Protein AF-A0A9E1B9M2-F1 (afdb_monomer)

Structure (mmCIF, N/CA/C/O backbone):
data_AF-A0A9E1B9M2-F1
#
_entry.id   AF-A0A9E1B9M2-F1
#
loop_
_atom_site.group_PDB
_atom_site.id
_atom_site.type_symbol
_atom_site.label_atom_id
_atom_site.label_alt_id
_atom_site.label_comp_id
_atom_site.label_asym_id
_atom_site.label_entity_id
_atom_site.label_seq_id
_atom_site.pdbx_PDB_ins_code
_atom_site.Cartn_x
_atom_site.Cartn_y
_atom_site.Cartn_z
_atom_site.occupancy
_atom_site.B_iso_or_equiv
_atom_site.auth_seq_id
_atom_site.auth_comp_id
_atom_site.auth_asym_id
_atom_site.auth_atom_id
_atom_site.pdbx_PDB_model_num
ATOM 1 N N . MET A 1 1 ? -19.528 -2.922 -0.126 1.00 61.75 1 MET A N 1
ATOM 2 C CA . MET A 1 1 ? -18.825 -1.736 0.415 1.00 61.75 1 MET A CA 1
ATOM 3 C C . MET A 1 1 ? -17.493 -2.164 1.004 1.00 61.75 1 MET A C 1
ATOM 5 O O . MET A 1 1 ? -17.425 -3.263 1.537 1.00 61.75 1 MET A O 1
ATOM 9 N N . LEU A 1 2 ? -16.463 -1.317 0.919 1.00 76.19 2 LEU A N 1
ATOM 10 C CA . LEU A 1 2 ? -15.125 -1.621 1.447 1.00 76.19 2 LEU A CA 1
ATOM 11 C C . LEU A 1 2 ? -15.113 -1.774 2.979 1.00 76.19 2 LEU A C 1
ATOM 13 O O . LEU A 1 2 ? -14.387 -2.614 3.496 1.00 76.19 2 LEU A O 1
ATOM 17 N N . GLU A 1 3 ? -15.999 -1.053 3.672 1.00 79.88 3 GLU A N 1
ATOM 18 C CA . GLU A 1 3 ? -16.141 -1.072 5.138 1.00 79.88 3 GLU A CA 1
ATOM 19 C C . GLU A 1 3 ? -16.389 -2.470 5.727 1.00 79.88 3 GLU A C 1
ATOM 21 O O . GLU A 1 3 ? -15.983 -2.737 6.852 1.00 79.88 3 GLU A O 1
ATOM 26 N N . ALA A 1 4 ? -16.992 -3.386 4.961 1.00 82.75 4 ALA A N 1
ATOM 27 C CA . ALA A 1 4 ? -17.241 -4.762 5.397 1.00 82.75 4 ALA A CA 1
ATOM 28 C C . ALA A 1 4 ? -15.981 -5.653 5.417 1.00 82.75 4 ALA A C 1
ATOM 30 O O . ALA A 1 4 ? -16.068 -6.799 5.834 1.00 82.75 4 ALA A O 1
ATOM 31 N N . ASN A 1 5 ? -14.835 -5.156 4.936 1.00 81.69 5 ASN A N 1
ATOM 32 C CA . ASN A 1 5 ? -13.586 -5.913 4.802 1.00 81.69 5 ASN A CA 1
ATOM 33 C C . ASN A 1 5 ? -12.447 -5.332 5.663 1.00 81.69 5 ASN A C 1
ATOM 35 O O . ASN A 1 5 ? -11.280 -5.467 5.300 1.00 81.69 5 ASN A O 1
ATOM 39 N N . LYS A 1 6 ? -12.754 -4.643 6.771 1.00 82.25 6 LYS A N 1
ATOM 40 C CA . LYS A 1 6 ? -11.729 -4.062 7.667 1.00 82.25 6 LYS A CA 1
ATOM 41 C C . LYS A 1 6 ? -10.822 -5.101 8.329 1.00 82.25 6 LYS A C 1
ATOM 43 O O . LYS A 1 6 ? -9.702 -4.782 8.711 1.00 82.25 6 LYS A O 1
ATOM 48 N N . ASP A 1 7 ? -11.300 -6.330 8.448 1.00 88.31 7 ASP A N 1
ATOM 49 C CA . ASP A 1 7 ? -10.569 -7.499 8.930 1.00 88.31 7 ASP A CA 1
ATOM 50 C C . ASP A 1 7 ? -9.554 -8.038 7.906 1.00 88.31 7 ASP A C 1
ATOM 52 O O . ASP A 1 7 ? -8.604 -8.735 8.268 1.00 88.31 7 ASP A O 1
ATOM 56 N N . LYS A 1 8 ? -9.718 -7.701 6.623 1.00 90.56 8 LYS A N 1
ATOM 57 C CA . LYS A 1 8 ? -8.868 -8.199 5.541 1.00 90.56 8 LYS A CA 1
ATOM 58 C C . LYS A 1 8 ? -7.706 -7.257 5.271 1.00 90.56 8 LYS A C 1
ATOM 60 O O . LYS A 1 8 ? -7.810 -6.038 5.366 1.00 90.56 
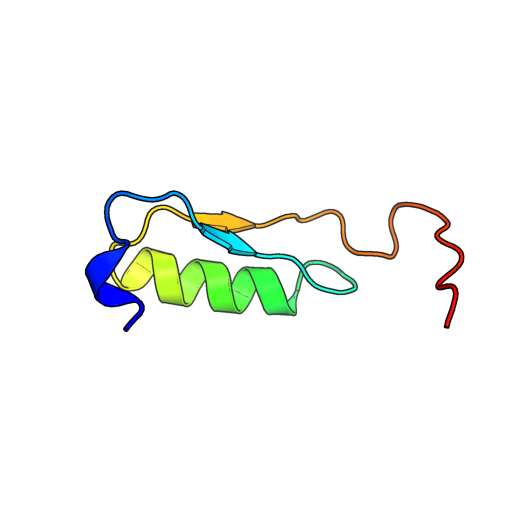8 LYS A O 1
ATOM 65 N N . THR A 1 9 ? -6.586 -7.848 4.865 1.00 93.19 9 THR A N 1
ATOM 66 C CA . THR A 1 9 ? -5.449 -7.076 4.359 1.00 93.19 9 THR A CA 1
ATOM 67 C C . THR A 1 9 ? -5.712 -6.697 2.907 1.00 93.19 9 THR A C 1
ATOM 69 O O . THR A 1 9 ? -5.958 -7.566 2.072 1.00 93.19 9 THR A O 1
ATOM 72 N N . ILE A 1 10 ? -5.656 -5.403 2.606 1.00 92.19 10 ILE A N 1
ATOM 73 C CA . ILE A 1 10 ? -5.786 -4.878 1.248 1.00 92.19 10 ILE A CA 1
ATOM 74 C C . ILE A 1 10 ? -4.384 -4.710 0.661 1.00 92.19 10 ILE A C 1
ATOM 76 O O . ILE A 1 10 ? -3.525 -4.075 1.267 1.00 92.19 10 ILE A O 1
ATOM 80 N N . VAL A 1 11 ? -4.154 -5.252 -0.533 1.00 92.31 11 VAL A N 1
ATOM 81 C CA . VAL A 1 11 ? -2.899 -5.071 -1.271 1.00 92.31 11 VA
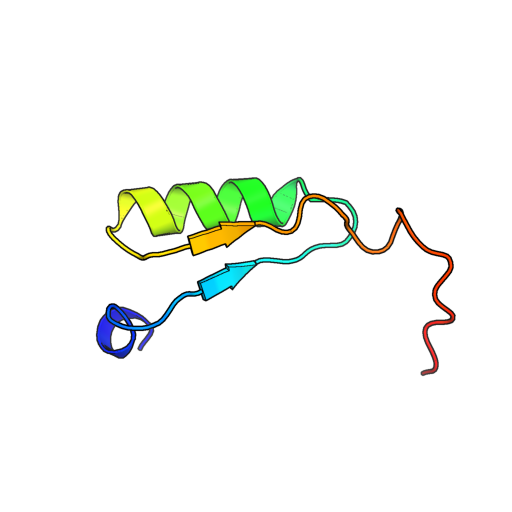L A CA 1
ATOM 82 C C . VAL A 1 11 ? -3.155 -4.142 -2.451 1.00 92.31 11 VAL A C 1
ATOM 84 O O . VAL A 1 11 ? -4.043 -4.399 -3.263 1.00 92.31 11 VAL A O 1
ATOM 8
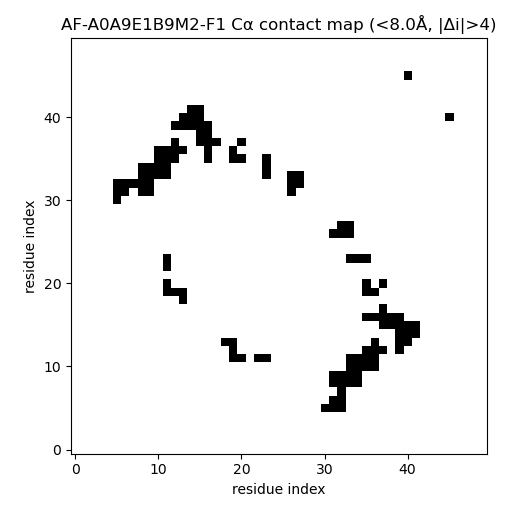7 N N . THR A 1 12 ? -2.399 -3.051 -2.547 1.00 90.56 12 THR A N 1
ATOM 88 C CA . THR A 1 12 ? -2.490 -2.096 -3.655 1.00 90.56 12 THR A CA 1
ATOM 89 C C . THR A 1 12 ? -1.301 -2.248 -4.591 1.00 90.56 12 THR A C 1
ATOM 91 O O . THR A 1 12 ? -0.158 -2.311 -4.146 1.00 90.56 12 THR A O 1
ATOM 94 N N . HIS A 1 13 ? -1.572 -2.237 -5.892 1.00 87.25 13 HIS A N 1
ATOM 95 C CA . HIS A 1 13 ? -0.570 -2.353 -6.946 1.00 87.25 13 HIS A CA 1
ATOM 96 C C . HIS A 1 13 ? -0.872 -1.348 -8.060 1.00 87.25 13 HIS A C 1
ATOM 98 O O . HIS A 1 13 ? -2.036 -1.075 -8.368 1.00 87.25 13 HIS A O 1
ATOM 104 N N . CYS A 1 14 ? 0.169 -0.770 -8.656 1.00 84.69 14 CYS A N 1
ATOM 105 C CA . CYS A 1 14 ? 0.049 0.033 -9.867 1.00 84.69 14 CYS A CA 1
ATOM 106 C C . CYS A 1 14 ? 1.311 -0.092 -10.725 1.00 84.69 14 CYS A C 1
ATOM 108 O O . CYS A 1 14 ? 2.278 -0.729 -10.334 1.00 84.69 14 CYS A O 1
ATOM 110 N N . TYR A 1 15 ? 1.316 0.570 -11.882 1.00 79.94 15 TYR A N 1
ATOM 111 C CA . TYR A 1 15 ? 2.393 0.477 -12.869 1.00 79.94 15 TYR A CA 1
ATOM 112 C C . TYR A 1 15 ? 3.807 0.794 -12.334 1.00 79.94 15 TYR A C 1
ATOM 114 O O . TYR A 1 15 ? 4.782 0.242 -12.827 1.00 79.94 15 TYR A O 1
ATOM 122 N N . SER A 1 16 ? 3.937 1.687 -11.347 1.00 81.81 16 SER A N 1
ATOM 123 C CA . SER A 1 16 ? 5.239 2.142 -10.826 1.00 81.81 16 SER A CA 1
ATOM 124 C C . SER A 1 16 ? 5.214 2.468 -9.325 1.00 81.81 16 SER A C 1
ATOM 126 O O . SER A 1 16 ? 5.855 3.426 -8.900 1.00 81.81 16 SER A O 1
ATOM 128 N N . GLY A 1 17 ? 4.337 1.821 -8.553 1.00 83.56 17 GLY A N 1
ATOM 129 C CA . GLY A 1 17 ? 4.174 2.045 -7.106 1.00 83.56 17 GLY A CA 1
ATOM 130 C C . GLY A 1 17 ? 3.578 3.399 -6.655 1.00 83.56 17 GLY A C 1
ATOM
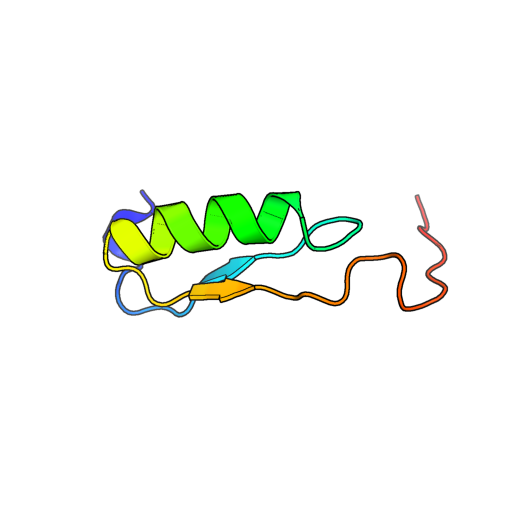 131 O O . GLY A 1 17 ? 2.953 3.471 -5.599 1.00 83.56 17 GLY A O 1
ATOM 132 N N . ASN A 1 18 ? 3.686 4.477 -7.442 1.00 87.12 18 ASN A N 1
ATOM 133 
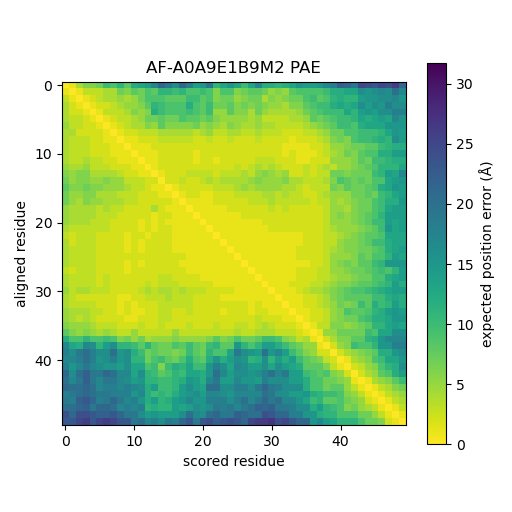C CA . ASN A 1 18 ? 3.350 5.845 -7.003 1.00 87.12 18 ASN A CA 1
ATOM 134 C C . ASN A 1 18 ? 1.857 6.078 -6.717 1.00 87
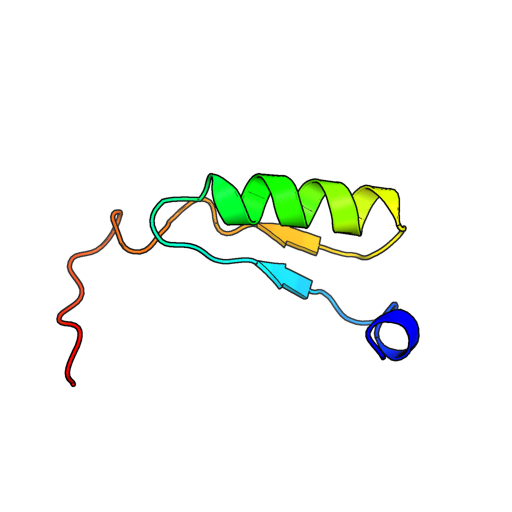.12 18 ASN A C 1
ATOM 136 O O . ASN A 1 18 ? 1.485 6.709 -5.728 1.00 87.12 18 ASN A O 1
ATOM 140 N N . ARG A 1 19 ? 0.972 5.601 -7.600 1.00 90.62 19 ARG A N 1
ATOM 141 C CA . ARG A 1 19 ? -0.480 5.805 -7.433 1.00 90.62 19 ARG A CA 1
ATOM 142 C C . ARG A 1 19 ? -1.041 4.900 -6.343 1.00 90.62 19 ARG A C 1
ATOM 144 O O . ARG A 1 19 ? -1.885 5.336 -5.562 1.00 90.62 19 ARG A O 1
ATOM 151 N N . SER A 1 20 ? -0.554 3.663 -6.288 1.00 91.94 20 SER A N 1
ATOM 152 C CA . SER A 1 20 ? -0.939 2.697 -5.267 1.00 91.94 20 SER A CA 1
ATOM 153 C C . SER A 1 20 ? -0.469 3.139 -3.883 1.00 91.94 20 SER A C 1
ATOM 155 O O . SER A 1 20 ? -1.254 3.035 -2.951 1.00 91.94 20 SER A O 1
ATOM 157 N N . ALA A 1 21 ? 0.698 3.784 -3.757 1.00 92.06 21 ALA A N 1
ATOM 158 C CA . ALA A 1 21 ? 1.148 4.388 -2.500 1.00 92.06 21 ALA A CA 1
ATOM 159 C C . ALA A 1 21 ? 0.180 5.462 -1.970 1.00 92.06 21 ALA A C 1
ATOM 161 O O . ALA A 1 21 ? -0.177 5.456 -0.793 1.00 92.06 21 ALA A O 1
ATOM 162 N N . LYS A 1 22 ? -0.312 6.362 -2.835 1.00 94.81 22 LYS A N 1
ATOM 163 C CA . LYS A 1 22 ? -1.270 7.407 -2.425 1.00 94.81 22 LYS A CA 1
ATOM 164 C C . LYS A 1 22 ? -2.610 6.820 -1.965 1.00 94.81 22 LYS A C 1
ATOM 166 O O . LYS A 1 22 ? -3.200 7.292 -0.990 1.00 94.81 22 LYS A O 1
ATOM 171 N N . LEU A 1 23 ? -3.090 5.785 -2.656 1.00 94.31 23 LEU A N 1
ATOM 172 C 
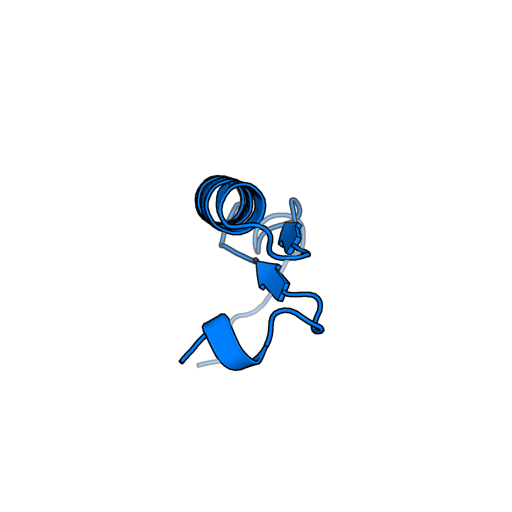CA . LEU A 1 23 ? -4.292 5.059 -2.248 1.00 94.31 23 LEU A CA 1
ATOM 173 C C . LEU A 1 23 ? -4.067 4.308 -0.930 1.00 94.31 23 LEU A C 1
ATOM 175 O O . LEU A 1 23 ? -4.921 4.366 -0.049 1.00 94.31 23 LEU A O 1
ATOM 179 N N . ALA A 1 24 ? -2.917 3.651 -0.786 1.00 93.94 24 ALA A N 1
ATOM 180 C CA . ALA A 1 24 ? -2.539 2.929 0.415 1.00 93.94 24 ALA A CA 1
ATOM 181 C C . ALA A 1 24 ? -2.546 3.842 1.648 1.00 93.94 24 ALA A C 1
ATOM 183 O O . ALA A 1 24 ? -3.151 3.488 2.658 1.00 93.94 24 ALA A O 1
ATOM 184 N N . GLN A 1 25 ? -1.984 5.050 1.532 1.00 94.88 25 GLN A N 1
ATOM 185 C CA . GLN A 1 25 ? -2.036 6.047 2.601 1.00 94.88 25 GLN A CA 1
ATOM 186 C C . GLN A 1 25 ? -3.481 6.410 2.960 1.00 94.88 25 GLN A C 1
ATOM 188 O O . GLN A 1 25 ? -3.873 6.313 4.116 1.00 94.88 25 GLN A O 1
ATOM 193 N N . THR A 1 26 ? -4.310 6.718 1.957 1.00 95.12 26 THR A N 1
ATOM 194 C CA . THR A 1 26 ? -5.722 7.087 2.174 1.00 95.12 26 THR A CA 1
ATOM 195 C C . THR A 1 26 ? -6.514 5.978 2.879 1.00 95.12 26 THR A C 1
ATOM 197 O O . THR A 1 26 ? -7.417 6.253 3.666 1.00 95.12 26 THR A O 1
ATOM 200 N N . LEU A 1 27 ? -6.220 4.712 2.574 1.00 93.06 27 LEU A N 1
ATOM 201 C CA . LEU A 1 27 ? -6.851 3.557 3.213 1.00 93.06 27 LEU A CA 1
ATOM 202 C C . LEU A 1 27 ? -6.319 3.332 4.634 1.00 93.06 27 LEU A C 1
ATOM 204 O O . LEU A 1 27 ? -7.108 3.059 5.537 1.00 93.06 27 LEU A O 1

.....

-- Assignment --
What's needed is an exact copy of the lines above from the one with "ATOM 66 C CA" through the one with "ATOM 108 O O", both included; the pictures stay out.

-- Answer area --
ATOM 66 C CA . THR A 1 9 ? -5.449 -7.076 4.359 1.00 93.19 9 THR A CA 1
ATOM 67 C C . THR A 1 9 ? -5.712 -6.697 2.907 1.00 93.19 9 THR A C 1
ATOM 69 O O . THR A 1 9 ? -5.958 -7.566 2.072 1.00 93.19 9 THR A O 1
ATOM 72 N N . ILE A 1 10 ? -5.656 -5.403 2.606 1.00 92.19 10 ILE A N 1
ATOM 73 C CA . ILE A 1 10 ? -5.786 -4.878 1.248 1.00 92.19 10 ILE A CA 1
ATOM 74 C C . ILE A 1 10 ? -4.384 -4.710 0.661 1.00 92.19 10 ILE A C 1
ATOM 76 O O . ILE A 1 10 ? -3.525 -4.075 1.267 1.00 92.19 10 ILE A O 1
ATOM 80 N N . VAL A 1 11 ? -4.154 -5.252 -0.533 1.00 92.31 11 VAL A N 1
ATOM 81 C CA . VAL A 1 11 ? -2.899 -5.071 -1.271 1.00 92.31 11 VA
L A CA 1
ATOM 82 C C . VAL A 1 11 ? -3.155 -4.142 -2.451 1.00 92.31 11 VAL A C 1
ATOM 84 O O . VAL A 1 11 ? -4.043 -4.399 -3.263 1.00 92.31 11 VAL A O 1
ATOM 8
7 N N . THR A 1 12 ? -2.399 -3.051 -2.547 1.00 90.56 12 THR A N 1
ATOM 88 C CA . THR A 1 12 ? -2.490 -2.096 -3.655 1.00 90.56 12 THR A CA 1
ATOM 89 C C . THR A 1 12 ? -1.301 -2.248 -4.591 1.00 90.56 12 THR A C 1
ATOM 91 O O . THR A 1 12 ? -0.158 -2.311 -4.146 1.00 90.56 12 THR A O 1
ATOM 94 N N . HIS A 1 13 ? -1.572 -2.237 -5.892 1.00 87.25 13 HIS A N 1
ATOM 95 C CA . HIS A 1 13 ? -0.570 -2.353 -6.946 1.00 87.25 13 HIS A CA 1
ATOM 96 C C . HIS A 1 13 ? -0.872 -1.348 -8.060 1.00 87.25 13 HIS A C 1
ATOM 98 O O . HIS A 1 13 ? -2.036 -1.075 -8.368 1.00 87.25 13 HIS A O 1
ATOM 104 N N . CYS A 1 14 ? 0.169 -0.770 -8.656 1.00 84.69 14 CYS A N 1
ATOM 105 C CA . CYS A 1 14 ? 0.049 0.033 -9.867 1.00 84.69 14 CYS A CA 1
ATOM 106 C C . CYS A 1 14 ? 1.311 -0.092 -10.725 1.00 84.69 14 CYS A C 1
ATOM 108 O O . CYS A 1 14 ? 2.278 -0.729 -10.334 1.00 84.69 14 CYS A O 1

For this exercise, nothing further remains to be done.